午饭时沈书和王巍清两个人在屋里头坐着吃了,赵林则被打发到外头,去找林浩分余下的半只烧鸡和一包酱牛肉。王巍清晒黑不少,整个人更壮实了,两边脸堂子都长出肉来了。
沈书跟王巍清说话,得知他们是来看守钱箱的,现在才兑了不足一成。林丕成天着急上火,笑都笑不出来。
“前天下雨,在院子里摔个马趴,脸都是青的。你要没要紧事,别去触他霉头,他家里的狗也死了。”
沈书:“……”
“养了八年,不知道在外头吃了什么,拉着拉着就不行了。周仁叫他这个月就要征足十五万石粮,不然别说做不做官,他林家本来就是一头肥羊。”
“什么意思?林家也填不上啊。”沈书骇了一跳,“我怎么一点也没听说?”
“你不是生病吗?没叫告诉你。你哥说了,林丕的事让他自己去想办法。”王巍清道,“别操心了,真要动粗,也是哥哥们去,养你的病,外头的事别管。”王巍清还有一个想法,横竖大家都要走了,漕粮的事越是往后拖,就越跟沈书没关系,没必要再往身上揽。
“漕运关乎大都人命,何况,真叫周仁把地皮都刮干净了,也没什么好处。”照朱元璋现在的攻势,必然是先拿下江南,作为后备粮仓,最后北上。一旦对大族富户动手,他们若顺从,将来朱元璋拿到的是空壳,他们若不从,人口会流失不说,更会憎恨造反的乱兵。
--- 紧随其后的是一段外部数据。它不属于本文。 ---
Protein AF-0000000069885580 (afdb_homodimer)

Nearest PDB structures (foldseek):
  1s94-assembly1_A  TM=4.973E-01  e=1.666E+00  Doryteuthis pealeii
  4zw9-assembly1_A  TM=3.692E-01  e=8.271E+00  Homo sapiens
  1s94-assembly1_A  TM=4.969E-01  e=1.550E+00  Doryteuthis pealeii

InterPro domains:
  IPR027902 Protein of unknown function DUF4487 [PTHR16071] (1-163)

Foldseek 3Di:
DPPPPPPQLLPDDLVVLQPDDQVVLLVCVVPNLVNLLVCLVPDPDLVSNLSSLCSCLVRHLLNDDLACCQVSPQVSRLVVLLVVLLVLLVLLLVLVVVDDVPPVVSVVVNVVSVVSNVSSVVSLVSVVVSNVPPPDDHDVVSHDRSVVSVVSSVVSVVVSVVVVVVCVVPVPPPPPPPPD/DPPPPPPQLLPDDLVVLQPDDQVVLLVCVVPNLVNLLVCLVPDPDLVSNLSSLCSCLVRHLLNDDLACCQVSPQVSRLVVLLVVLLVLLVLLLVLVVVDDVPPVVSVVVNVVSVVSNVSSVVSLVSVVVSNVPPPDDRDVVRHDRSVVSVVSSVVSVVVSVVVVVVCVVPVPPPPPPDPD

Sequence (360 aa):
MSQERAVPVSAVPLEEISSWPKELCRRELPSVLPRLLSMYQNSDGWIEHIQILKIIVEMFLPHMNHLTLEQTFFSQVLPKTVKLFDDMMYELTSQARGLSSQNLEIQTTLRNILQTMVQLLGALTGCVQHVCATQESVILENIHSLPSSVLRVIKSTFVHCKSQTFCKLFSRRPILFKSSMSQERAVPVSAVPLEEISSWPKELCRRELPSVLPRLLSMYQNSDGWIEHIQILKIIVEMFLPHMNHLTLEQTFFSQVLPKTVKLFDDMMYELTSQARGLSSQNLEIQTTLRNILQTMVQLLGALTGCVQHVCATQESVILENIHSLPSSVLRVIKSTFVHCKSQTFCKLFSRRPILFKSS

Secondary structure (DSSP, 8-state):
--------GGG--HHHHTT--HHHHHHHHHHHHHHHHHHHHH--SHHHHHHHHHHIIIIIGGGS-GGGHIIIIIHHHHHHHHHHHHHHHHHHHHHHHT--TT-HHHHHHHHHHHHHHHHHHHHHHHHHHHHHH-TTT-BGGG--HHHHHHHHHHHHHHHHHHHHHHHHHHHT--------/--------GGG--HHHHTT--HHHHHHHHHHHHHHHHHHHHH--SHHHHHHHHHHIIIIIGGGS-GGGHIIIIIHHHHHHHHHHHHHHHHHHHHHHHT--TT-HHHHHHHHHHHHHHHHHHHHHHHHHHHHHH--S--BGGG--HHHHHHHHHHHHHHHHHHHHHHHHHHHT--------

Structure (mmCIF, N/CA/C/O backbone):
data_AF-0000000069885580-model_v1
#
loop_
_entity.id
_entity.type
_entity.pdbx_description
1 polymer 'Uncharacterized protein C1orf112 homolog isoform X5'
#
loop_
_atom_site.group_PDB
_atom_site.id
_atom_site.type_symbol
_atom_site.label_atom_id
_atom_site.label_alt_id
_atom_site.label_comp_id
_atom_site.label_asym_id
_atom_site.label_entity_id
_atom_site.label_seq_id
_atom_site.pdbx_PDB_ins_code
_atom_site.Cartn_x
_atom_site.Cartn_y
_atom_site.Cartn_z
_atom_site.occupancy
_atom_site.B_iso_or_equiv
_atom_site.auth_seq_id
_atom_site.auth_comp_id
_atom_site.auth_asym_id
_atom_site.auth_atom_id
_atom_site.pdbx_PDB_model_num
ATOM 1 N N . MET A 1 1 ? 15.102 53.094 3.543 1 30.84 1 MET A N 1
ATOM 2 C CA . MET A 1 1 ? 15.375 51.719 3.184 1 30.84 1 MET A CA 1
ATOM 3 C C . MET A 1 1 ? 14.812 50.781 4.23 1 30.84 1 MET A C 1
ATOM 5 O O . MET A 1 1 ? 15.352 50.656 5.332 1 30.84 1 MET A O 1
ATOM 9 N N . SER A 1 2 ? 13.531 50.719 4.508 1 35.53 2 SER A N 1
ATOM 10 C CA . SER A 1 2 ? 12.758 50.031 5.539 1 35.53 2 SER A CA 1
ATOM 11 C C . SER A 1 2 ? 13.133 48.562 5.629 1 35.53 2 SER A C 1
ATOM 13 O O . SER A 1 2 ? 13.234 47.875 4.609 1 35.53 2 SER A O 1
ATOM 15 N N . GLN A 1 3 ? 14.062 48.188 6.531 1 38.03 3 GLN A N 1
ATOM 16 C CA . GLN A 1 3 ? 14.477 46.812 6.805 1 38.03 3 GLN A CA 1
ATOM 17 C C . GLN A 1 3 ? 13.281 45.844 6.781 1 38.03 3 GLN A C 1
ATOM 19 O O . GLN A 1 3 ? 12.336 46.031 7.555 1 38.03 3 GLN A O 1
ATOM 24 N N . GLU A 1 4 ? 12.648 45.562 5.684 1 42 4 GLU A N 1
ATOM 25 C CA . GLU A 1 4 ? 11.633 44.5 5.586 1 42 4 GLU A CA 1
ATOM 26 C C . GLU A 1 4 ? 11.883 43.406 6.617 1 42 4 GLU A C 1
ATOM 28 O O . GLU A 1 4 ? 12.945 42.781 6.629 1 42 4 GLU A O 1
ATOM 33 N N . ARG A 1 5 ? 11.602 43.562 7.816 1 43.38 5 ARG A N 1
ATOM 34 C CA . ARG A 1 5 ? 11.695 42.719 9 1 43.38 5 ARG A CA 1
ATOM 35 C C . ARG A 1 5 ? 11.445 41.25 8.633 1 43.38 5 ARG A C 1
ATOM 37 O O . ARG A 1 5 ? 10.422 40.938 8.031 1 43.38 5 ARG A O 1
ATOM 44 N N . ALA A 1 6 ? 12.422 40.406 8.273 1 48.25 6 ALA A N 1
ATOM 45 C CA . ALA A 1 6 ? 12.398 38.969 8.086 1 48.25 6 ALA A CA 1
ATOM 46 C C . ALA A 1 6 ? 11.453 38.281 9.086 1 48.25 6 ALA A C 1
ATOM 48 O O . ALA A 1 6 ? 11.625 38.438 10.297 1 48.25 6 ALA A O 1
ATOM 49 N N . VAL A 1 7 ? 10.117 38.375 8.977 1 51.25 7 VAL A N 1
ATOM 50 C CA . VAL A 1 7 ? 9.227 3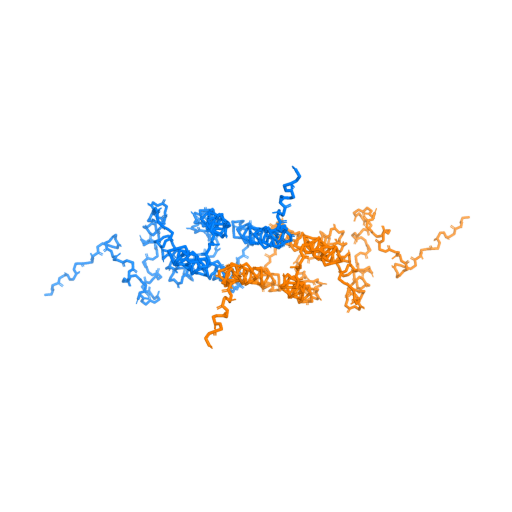7.562 9.82 1 51.25 7 VAL A CA 1
ATOM 51 C C . VAL A 1 7 ? 9.891 36.25 10.172 1 51.25 7 VAL A C 1
ATOM 53 O O . VAL A 1 7 ? 10.523 35.625 9.32 1 51.25 7 VAL A O 1
ATOM 56 N N . PRO A 1 8 ? 10.258 36.062 11.445 1 55.66 8 PRO A N 1
ATOM 57 C CA . PRO A 1 8 ? 10.836 34.781 11.805 1 55.66 8 PRO A CA 1
ATOM 58 C C . PRO A 1 8 ? 10.078 33.594 11.195 1 55.66 8 PRO A C 1
ATOM 60 O O . PRO A 1 8 ? 8.852 33.656 11.055 1 55.66 8 PRO A O 1
ATOM 63 N N . VAL A 1 9 ? 10.742 32.781 10.383 1 57.91 9 VAL A N 1
ATOM 64 C CA . VAL A 1 9 ? 10.219 31.578 9.781 1 57.91 9 VAL A CA 1
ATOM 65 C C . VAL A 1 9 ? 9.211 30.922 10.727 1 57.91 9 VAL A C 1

那些不想卷入争斗的大家族,在意的不是谁做皇帝,而是谁能保住他们家族的繁盛。往小了说,在自己地盘上抢自己的百姓,也说不过去。
“这事你怎么知道的?”沈书问,“你跟林丕熟?”
“方才同你说话那个李大刀,成天围着林丕打转,他说的。”
“他也是太守府办事的,我见过。”沈书想了想,没有多说,王巍清只有吃个饭的时间,未时便要换班。